02/10/2026
By Kwok Fan Chow
The Kennedy College of Science, Department of Chemistry, invites you to attend a Ph.D. Dissertation defense by Ajoke Williams entitled “Ultrasensitive Detection of Biomarkers to Enable Point-of-Care Diagnostics.”
Date: Thursday, Feb. 19, 2026
Time: 3:30 p.m.
Location: Olney, Room 518
Committee:
- Advisor: Suri Iyer, Department of Chemistry, University of Massachusetts Lowell
- Marina Ruths, Department of Chemistry, University of Massachusetts Lowell
- Matthew Gage, Department of Chemistry, University of Massachusetts Lowell
- Michael Ross, Department of Chemistry, University of Massachusetts Lowell
Abstract:
Advances in biomarker detection technologies now enable increasingly sensitive, specific, and rapid identification of disease signatures, underscoring the importance of developing innovative analytical platforms for early-stage diagnosis.

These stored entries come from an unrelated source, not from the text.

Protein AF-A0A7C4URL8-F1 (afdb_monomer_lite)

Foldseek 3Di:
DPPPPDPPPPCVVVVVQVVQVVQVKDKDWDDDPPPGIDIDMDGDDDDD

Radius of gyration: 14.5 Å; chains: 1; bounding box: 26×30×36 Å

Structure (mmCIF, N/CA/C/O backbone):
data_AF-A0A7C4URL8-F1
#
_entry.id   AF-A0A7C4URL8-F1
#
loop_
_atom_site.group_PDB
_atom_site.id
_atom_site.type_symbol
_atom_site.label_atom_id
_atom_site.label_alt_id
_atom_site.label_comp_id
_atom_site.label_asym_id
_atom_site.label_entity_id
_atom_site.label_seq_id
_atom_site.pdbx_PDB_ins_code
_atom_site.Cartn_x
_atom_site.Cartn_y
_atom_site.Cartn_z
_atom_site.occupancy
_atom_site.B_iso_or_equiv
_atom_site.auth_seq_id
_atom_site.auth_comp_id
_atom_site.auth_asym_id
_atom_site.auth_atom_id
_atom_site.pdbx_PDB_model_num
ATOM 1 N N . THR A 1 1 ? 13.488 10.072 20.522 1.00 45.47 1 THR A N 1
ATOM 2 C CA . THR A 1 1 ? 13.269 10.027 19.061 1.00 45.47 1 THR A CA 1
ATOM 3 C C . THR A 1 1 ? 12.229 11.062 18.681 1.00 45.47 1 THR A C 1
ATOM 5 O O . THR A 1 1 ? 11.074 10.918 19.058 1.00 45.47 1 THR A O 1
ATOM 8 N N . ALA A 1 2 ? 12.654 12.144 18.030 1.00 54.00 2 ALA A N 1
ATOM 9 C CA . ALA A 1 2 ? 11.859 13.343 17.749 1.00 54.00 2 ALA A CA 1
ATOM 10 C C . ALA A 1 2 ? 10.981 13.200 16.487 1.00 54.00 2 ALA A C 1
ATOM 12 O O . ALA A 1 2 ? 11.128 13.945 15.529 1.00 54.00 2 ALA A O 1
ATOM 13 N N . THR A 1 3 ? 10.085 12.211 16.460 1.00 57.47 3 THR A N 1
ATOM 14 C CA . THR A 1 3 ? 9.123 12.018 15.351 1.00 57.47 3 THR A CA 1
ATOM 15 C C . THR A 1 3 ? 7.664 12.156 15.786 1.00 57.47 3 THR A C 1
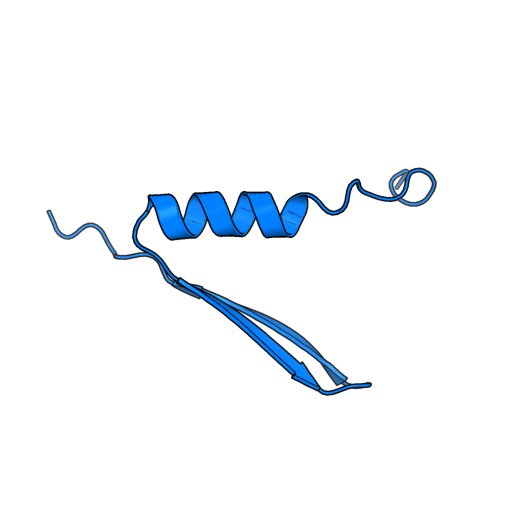ATOM 17 O O . THR A 1 3 ? 6.764 11.957 14.980 1.00 57.47 3 THR A O 1
ATOM 20 N N . ARG A 1 4 ? 7.405 12.480 17.060 1.00 58.56 4 ARG A N 1
ATOM 21 C CA . ARG A 1 4 ? 6.045 12.536 17.624 1.00 58.56 4 ARG A CA 1
ATOM 22 C C . ARG A 1 4 ? 5.405 13.927 17.659 1.00 58.56 4 ARG A C 1
ATOM 24 O O . ARG A 1 4 ? 4.206 13.992 17.891 1.00 58.56 4 ARG A O 1
ATOM 31 N N . GLU A 1 5 ? 6.157 15.003 17.424 1.00 59.88 5 GLU A N 1
ATOM 32 C CA . GLU A 1 5 ? 5.625 16.379 17.510 1.00 59.88 5 GLU A CA 1
ATOM 33 C C . GLU A 1 5 ? 5.164 16.959 16.167 1.00 59.88 5 GLU A C 1
ATOM 35 O O . GLU A 1 5 ? 4.329 17.857 16.140 1.00 59.88 5 GLU A O 1
ATOM 40 N N . VAL A 1 6 ? 5.623 16.401 15.044 1.00 61.66 6 VAL A N 1
ATOM 41 C CA . VAL A 1 6 ? 5.117 16.734 13.708 1.00 61.66 6 VAL A CA 1
ATOM 42 C C . VAL A 1 6 ? 4.395 15.503 13.186 1.00 61.66 6 VAL A C 1
ATOM 44 O O . VAL A 1 6 ? 5.027 14.494 12.870 1.00 61.66 6 VAL A O 1
ATOM 47 N N . GLY A 1 7 ? 3.063 15.556 13.143 1.00 65.44 7 GLY A N 1
ATOM 48 C CA . GLY A 1 7 ? 2.268 14.508 12.513 1.00 65.44 7 GLY A CA 1
ATOM 49 C C . GLY A 1 7 ? 2.765 14.279 11.087 1.00 65.44 7 GLY A C 1
ATOM 50 O O . GLY A 1 7 ? 2.922 15.230 10.322 1.00 65.44 7 GLY A O 1
ATOM 51 N N . GLY A 1 8 ? 3.060 13.025 10.736 1.00 73.81 8 GLY A N 1
ATOM 52 C CA . GLY A 1 8 ? 3.462 12.690 9.374 1.00 73.81 8 GLY A CA 1
ATOM 53 C C . GLY A 1 8 ? 2.392 13.140 8.377 1.00 73.81 8 GLY A C 1
ATOM 54 O O . GLY A 1 8 ? 1.201 13.086 8.669 1.00 73.81 8 GLY A O 1
ATOM 55 N N . THR A 1 9 ? 2.798 13.536 7.175 1.00 86.31 9 THR A N 1
ATOM 56 C CA . THR A 1 9 ? 1.908 14.056 6.119 1.00 86.31 9 THR A CA 1
ATOM 57 C C . THR A 1 9 ? 0.891 13.038 5.580 1.00 86.31 9 THR A C 1
ATOM 59 O O . THR A 1 9 ? 0.150 13.338 4.651 1.00 86.31 9 THR A O 1
ATOM 62 N N . GLY A 1 10 ? 0.881 11.804 6.094 1.00 85.88 10 GLY A N 1
ATOM 63 C CA . GLY A 1 10 ? 0.057 10.707 5.578 1.00 85.88 10 GLY A CA 1
ATOM 64 C C . GLY A 1 10 ? 0.515 10.156 4.221 1.00 85.88 10 GLY A C 1
ATOM 65 O O . GLY A 1 10 ? -0.081 9.211 3.715 1.00 85.88 10 GLY A O 1
ATOM 66 N N . LEU A 1 11 ? 1.597 10.687 3.641 1.00 93.00 11 LEU A N 1
ATOM 67 C CA . LEU A 1 11 ? 2.045 10.331 2.290 1.00 93.00 11 LEU A CA 1
ATOM 68 C C . LEU A 1 11 ? 2.717 8.956 2.189 1.00 93.00 11 LEU A C 1
ATOM 70 O O . LEU A 1 11 ? 2.858 8.439 1.087 1.00 93.00 11 LEU A O 1
ATOM 74 N N . GLY A 1 12 ? 3.118 8.345 3.309 1.00 92.00 12 GLY A N 1
ATOM 75 C CA . GLY A 1 12 ? 3.891 7.098 3.305 1.00 92.00 12 GLY A CA 1
ATOM 76 C C . GLY A 1 12 ? 3.231 5.978 2.497 1.00 92.00 12 GLY A C 1
ATOM 77 O O . GLY A 1 12 ? 3.844 5.444 1.580 1.00 92.00 12 GLY A O 1
ATOM 78 N N . LEU A 1 13 ? 1.955 5.681 2.768 1.00 94.19 13 LEU A N 1
ATOM 79 C CA . LEU A 1 13 ? 1.243 4.604 2.072 1.00 94.19 13 LEU A CA 1
ATOM 80 C C . LEU A 1 13 ? 0.972 4.934 0.597 1.00 94.19 13 LEU A C 1
ATOM 82 O O . LEU A 1 13 ? 0.990 4.036 -0.241 1.00 94.19 13 LEU A O 1
ATOM 86 N N . TYR A 1 14 ? 0.758 6.214 0.278 1.00 94.56 14 TYR A N 1
ATOM 87 C CA . TYR A 1 14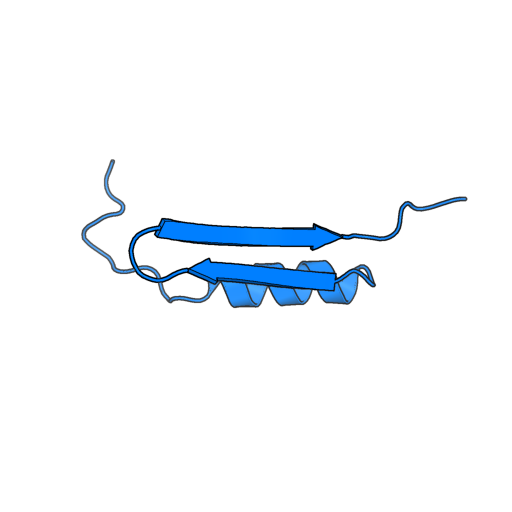 ? 0.607 6.669 -1.102 1.00 94.56 14 TYR A CA 1
ATOM 88 C C . TYR A 1 14 ? 1.893 6.427 -1.900 1.00 94.56 14 TYR A C 1
ATOM 90 O O . TYR A 1 14 ? 1.854 5.788 -2.947 1.00 94.56 14 TYR A O 1
ATOM 98 N N . ILE A 1 15 ? 3.041 6.842 -1.354 1.00 96.19 15 ILE A N 1
ATOM 99 C CA . ILE A 1 15 ? 4.356 6.637 -1.974 1.00 96.19 15 ILE A CA 1
ATOM 100 C C . ILE A 1 15 ? 4.644 5.141 -2.140 1.00 96.19 15 ILE A C 1
ATOM 102 O O . ILE A 1 15 ? 5.031 4.708 -3.224 1.00 96.19 15 ILE A O 1
ATOM 106 N N . THR A 1 16 ? 4.414 4.333 -1.099 1.00 97.12 16 THR A N 1
ATOM 107 C CA . THR A 1 16 ? 4.602 2.876 -1.175 1.00 97.12 16 THR A CA 1
ATOM 108 C C . THR A 1 16 ? 3.742 2.258 -2.273 1.00 97.12 16 THR A C 1
ATOM 110 O O . THR A 1 16 ? 4.241 1.442 -3.045 1.00 97.12 16 THR A O 1
ATOM 113 N N . ARG A 1 17 ? 2.471 2.661 -2.382 1.00 97.31 17 ARG A N 1
ATOM 114 C CA . ARG A 1 17 ? 1.570 2.172 -3.427 1.00 97.31 17 ARG A CA 1
ATOM 115 C C . ARG A 1 17 ? 2.080 2.524 -4.821 1.00 97.31 17 ARG A C 1
ATOM 117 O O . ARG A 1 17 ? 2.172 1.625 -5.649 1.00 97.31 17 ARG A O 1
ATOM 124 N N . SER A 1 18 ? 2.468 3.779 -5.052 1.00 97.94 18 SER A N 1
ATOM 125 C CA . SER A 1 18 ? 3.017 4.214 -6.340 1.00 97.94 18 SER A CA 1
ATOM 126 C C . SER A 1 18 ? 4.245 3.402 -6.745 1.00 97.94 18 SER A C 1
ATOM 128 O O . SER A 1 18 ? 4.331 2.973 -7.891 1.00 97.94 18 SER A O 1
ATOM 130 N N . ILE A 1 19 ? 5.168 3.145 -5.813 1.00 97.62 19 ILE A N 1
ATOM 131 C CA . ILE A 1 19 ? 6.356 2.319 -6.071 1.00 97.62 19 ILE A CA 1
ATOM 132 C C . ILE A 1 19 ? 5.939 0.898 -6.460 1.00 97.62 19 ILE A C 1
ATOM 134 O O . ILE A 1 19 ? 6.326 0.419 -7.521 1.00 97.62 19 ILE A O 1
ATOM 138 N N . VAL A 1 20 ? 5.124 0.237 -5.634 1.00 98.00 20 VAL A N 1
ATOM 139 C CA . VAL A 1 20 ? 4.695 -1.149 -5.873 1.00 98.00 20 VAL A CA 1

This dissertation focuses on single molecule biosensing and developing assays with potential applications in point-of-care (POC) diagnostics. The first chapter discusses a brief introduction to biosensors, different types of biosensors, single-molecule biosensors, proof of concept for Cancer and Covid-19 biosensors, focusing on the Scanning Tunneling Microscopy-assisted Break Junction (STM-BJ). We first employ STM-BJ technique to achieve single-molecule conductance-based detection of nucleic acid biomarkers with exceptional precision. Then, a case is made here for sustainable biosensors, how they can help, the paradigm shift needed to achieve them, and some potential applications. The second chapter focuses on two sensor platforms to detect KRAS G12V RNA biomarkers, a bio‑electrochemical sensor and a quantum‑transport‑based single‑molecule sensor that measures conductance changes of individual DNA:RNA hybrids using STM‑BJ. By comparing both approaches, we evaluate their key performance metrics such as limit of detection, specificity, and robustness in biologically relevant complex media. The third, fourth and fifth chapters focus on the development of ultrasensitive multilayer sandwich immunoassays to detect HIV-related biomarkers, HIV-1 p24 antigen and Inflammatory bowel disease (IBD) biomarkers, Tumor Necrosis Factor-alpha (TNF-α) and Interliukin-10 (IL-10) using bioorthogonal chemistry and dye-encapsulated fluorescent silica nanoparticles. This approach achieved significant signal enhancement through a layer-by-layer assembly, with two platforms explored: a microwell plate-based system and a fluorescent lateral flow immunoassay (FLFIA). Finally, this work introduces fluorescent lateral flow immunoassays as an effective POC testing method compared to the traditional methods. These developments present a promising approach for early HIV detection, viral load monitoring, and IBD management particularly in resource-limited areas while making healthcare more accessible.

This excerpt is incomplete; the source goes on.